WHAT TO PRODUCE: Return only the line containing "ATOM 112 N N" and each line after it, exactly as written, through the end of the records.

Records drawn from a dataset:
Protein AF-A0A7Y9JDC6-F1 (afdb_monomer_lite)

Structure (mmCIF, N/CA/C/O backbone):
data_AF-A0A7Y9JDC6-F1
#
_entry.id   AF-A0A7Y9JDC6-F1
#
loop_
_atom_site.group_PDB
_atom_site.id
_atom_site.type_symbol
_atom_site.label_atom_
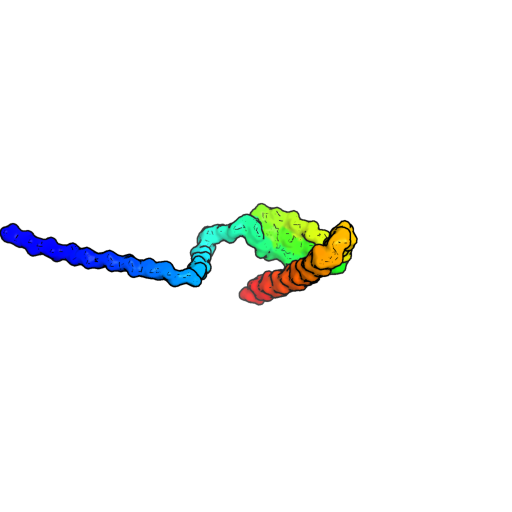id
_atom_site.label_alt_id
_atom_site.label_comp_id
_atom_site.label_asym_id
_atom_site.label_entity_id
_atom_site.label_seq_id
_atom_site.pdbx_PDB_ins_code
_atom_site.Cartn_x
_atom_site.Cartn_y
_atom_site.Cartn_z
_atom_site.occupancy
_atom_site.B_iso_or_equiv
_atom_site.auth_seq_id
_atom_site.auth_comp_id
_atom_site.auth_asym_id
_atom_site.auth_atom_id
_atom_site.pdbx_PDB_model_num
ATOM 1 N N . MET A 1 1 ? -10.661 30.653 -66.383 1.00 37.22 1 MET A N 1
ATOM 2 C CA . MET A 1 1 ? -10.153 29.277 -66.602 1.00 37.22 1 MET A CA 1
ATOM 3 C C . MET A 1 1 ? -9.137 29.012 -65.495 1.00 37.22 1 MET A C 1
ATOM 5 O O . MET A 1 1 ? -8.156 29.725 -65.471 1.00 37.22 1 MET A O 1
ATOM 9 N N . LYS A 1 2 ? -9.281 28.142 -64.499 1.00 41.16 2 LYS A N 1
ATOM 10 C CA . LYS A 1 2 ? -10.229 27.085 -64.140 1.00 41.16 2 LYS A CA 1
ATOM 11 C C . LYS A 1 2 ? -10.335 27.127 -62.604 1.00 41.16 2 LYS A C 1
ATOM 13 O O . LYS A 1 2 ? -9.319 27.284 -61.935 1.00 41.16 2 LYS A O 1
ATOM 18 N N . HIS A 1 3 ? -11.550 27.029 -62.075 1.00 39.00 3 HIS A N 1
ATOM 19 C CA . HIS A 1 3 ? -11.809 26.864 -60.648 1.00 39.00 3 HIS A CA 1
ATOM 20 C C . HIS A 1 3 ? -11.587 25.396 -60.283 1.00 39.00 3 HIS A C 1
ATOM 22 O O . HIS A 1 3 ? -12.141 24.523 -60.948 1.00 39.00 3 HIS A O 1
ATOM 28 N N . THR A 1 4 ? -10.841 25.121 -59.220 1.00 48.53 4 THR A N 1
ATOM 29 C CA . THR A 1 4 ? -10.884 23.822 -58.540 1.00 48.53 4 THR A CA 1
ATOM 30 C C . THR A 1 4 ? -11.342 24.054 -57.111 1.00 48.53 4 THR A C 1
ATOM 32 O O . THR A 1 4 ? -10.581 24.509 -56.261 1.00 48.53 4 THR A O 1
ATOM 35 N N . LEU A 1 5 ? -12.634 23.779 -56.906 1.00 49.06 5 LEU A N 1
ATOM 36 C CA . LEU A 1 5 ? -13.245 23.482 -55.617 1.00 49.06 5 LEU A CA 1
ATOM 37 C C . LEU A 1 5 ? -12.482 22.327 -54.952 1.00 49.06 5 LEU A C 1
ATOM 39 O O . LEU A 1 5 ? -12.236 21.309 -55.595 1.00 49.06 5 LEU A O 1
ATOM 43 N N . GLY A 1 6 ? -12.187 22.456 -53.662 1.00 39.97 6 GLY A N 1
ATOM 44 C CA . GLY A 1 6 ? -11.710 21.365 -52.817 1.00 39.97 6 GLY A CA 1
ATOM 45 C C . GLY A 1 6 ? -12.437 21.421 -51.481 1.00 39.97 6 GLY A C 1
ATOM 46 O O . GLY A 1 6 ? -12.180 22.314 -50.685 1.00 39.97 6 GLY A O 1
ATOM 47 N N . LEU A 1 7 ? -13.398 20.515 -51.316 1.00 43.59 7 LEU A N 1
ATOM 48 C CA . LEU A 1 7 ? -14.369 20.386 -50.231 1.00 43.59 7 LEU A CA 1
ATOM 49 C C . LEU A 1 7 ? -13.823 20.621 -48.807 1.00 43.59 7 LEU A C 1
ATOM 51 O O . LEU A 1 7 ? -12.825 20.038 -48.391 1.00 43.59 7 LEU A O 1
ATOM 55 N N . ILE A 1 8 ? -14.607 21.371 -48.032 1.00 48.22 8 ILE A N 1
ATOM 56 C CA . ILE A 1 8 ? -14.632 21.366 -46.568 1.00 48.22 8 ILE A CA 1
ATOM 57 C C . ILE A 1 8 ? -15.097 19.980 -46.101 1.00 48.22 8 ILE A C 1
ATOM 59 O O . ILE A 1 8 ? -16.181 19.539 -46.480 1.00 48.22 8 ILE A O 1
ATOM 63 N N . ALA A 1 9 ? -14.328 19.331 -45.229 1.00 44.16 9 ALA A N 1
ATOM 64 C CA . ALA A 1 9 ? -14.816 18.246 -44.384 1.00 44.16 9 ALA A CA 1
ATOM 65 C C . ALA A 1 9 ? -14.453 18.562 -42.929 1.00 44.16 9 ALA A C 1
ATOM 67 O O . ALA A 1 9 ? -13.405 18.177 -42.416 1.00 44.16 9 ALA A O 1
ATOM 68 N N . ALA A 1 10 ? -15.334 19.322 -42.280 1.00 50.59 10 ALA A N 1
ATOM 69 C CA . ALA A 1 10 ? -15.384 19.417 -40.833 1.00 50.59 10 ALA A CA 1
ATOM 70 C C . ALA A 1 10 ? -15.842 18.056 -40.288 1.00 50.59 10 ALA A C 1
ATOM 72 O O . ALA A 1 10 ? -16.992 17.669 -40.475 1.00 50.59 10 ALA A O 1
ATOM 73 N N . ALA A 1 11 ? -14.942 17.331 -39.629 1.00 46.62 11 ALA A N 1
ATOM 74 C CA . ALA A 1 11 ? -15.296 16.178 -38.812 1.00 46.62 11 ALA A CA 1
ATOM 75 C C . ALA A 1 11 ? -15.290 16.608 -37.341 1.00 46.62 11 ALA A C 1
ATOM 77 O O . ALA A 1 11 ? -14.303 16.477 -36.622 1.00 46.62 11 ALA A O 1
ATOM 78 N N . THR A 1 12 ? -16.416 17.166 -36.908 1.00 53.88 12 THR A N 1
ATOM 79 C CA . THR A 1 12 ? -16.812 17.238 -35.503 1.00 53.88 12 THR A CA 1
ATOM 80 C C . THR A 1 12 ? -17.027 15.814 -34.991 1.00 53.88 12 THR A C 1
ATOM 82 O O . THR A 1 12 ? -18.075 15.217 -35.226 1.00 53.88 12 THR A O 1
ATOM 85 N N . VAL A 1 13 ? -16.043 15.251 -34.287 1.00 56.66 13 VAL A N 1
ATOM 86 C CA . VAL A 1 13 ? -16.245 14.015 -33.520 1.00 56.66 13 VAL A CA 1
ATOM 87 C C . VAL A 1 13 ? -16.681 14.397 -32.111 1.00 56.66 13 VAL A C 1
ATOM 89 O O . VAL A 1 13 ? -15.947 15.033 -31.357 1.00 56.66 13 VAL A O 1
ATOM 92 N N . LEU A 1 14 ? -17.927 14.040 -31.803 1.00 48.78 14 LEU A N 1
ATOM 93 C CA . LEU A 1 14 ? -18.563 14.196 -30.506 1.00 48.78 14 LEU A CA 1
ATOM 94 C C . LEU A 1 14 ? -17.759 13.491 -29.405 1.00 48.78 14 LEU A C 1
ATOM 96 O O . LEU A 1 14 ? -17.393 12.323 -29.532 1.00 48.78 14 LEU A O 1
ATOM 100 N N . ALA A 1 15 ? -17.591 14.186 -28.283 1.00 51.41 15 ALA A N 1
ATOM 101 C CA . ALA A 1 15 ? -17.212 13.597 -27.011 1.00 51.41 15 ALA A CA 1
ATOM 102 C C . ALA A 1 15 ? -18.267 12.566 -26.569 1.00 51.41 15 ALA A C 1
ATOM 104 O O . ALA A 1 15 ? -19.380 12.924 -26.187 1.00 51.41 15 ALA A O 1
ATOM 105 N N . VAL A 1 16 ? -17.897 11.286 -26.577 1.00 49.81 16 VAL A N 1
ATOM 106 C CA . VAL A 1 16 ? -18.525 10.257 -25.745 1.00 49.81 16 VAL A CA 1
ATOM 107 C C . VAL A 1 16 ? -17.519 9.939 -24.649 1.00 49.81 16 VAL A C 1
ATOM 109 O O . VAL A 1 16 ? -16.400 9.521 -24.930 1.00 49.81 16 VAL A O 1
ATOM 112 N N . GLY A 1 17 ? -17.902 10.210 -23.402 1.00 49.88 17 GLY A N 1
ATOM 113 C CA . GLY A 1 17 ? -17.085 10.011 -22.208 1.00 49.88 17 GLY A CA 1
ATOM 114 C C . GLY A 1 17 ? -16.791 8.538 -21.933 1.00 49.88 17 GLY A C 1
ATOM 115 O O . GLY A 1 17 ? -17.405 7.927 -21.067 1.00 49.88 17 GLY A O 1
ATOM 116 N N . GLY A 1 18 ? -15.824 7.985 -22.655 1.00 42.97 18 GLY A N 1
ATOM 117 C CA . GLY A 1 18 ? -15.093 6.784 -22.286 1.00 42.97 18 GLY A CA 1
ATOM 118 C C . GLY A 1 18 ? -13.630 7.175 -22.206 1.00 42.97 18 GLY A C 1
ATOM 119 O O . GLY A 1 18 ? -13.043 7.515 -23.229 1.00 42.97 18 GLY A O 1
ATOM 120 N N . GLY A 1 19 ? -13.064 7.201 -20.998 1.00 49.91 19 GLY A N 1
ATOM 121 C CA . GLY A 1 19 ? -11.642 7.459 -20.814 1.00 49.91 19 GLY A CA 1
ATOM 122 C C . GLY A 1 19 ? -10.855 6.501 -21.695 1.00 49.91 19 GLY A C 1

YOUR RESPONSE:
ATOM 112 N N . GLY A 1 17 ? -17.902 10.210 -23.402 1.00 49.88 17 GLY A N 1
ATOM 113 C CA . GLY A 1 17 ? -17.085 10.011 -22.208 1.00 49.88 17 GLY A CA 1
ATOM 114 C C . GLY A 1 17 ? -16.791 8.538 -21.933 1.00 49.88 17 GLY A C 1
ATOM 115 O O . GLY A 1 17 ? -17.405 7.927 -21.067 1.00 49.88 17 GLY A O 1
ATOM 116 N N . GLY A 1 18 ? -15.824 7.985 -22.655 1.00 42.97 18 GLY A N 1
ATOM 117 C CA . GLY A 1 18 ? -15.093 6.784 -22.286 1.00 42.97 18 GLY A CA 1
ATOM 118 C C . GLY A 1 18 ? -13.630 7.175 -22.206 1.00 42.97 18 GLY A C 1
ATOM 119 O O . GLY A 1 18 ? -13.043 7.515 -23.229 1.00 42.97 18 GLY A O 1
ATOM 120 N N . GLY A 1 19 ? -13.064 7.201 -20.998 1.00 49.91 19 GLY A N 1
ATOM 121 C CA . GLY A 1 19 ? -11.642 7.459 -20.814 1.00 49.91 19 GLY A CA 1
ATOM 122 C C . GLY A 1 19 ? -10.855 6.501 -21.695 1.00 49.91 19 GLY A C 1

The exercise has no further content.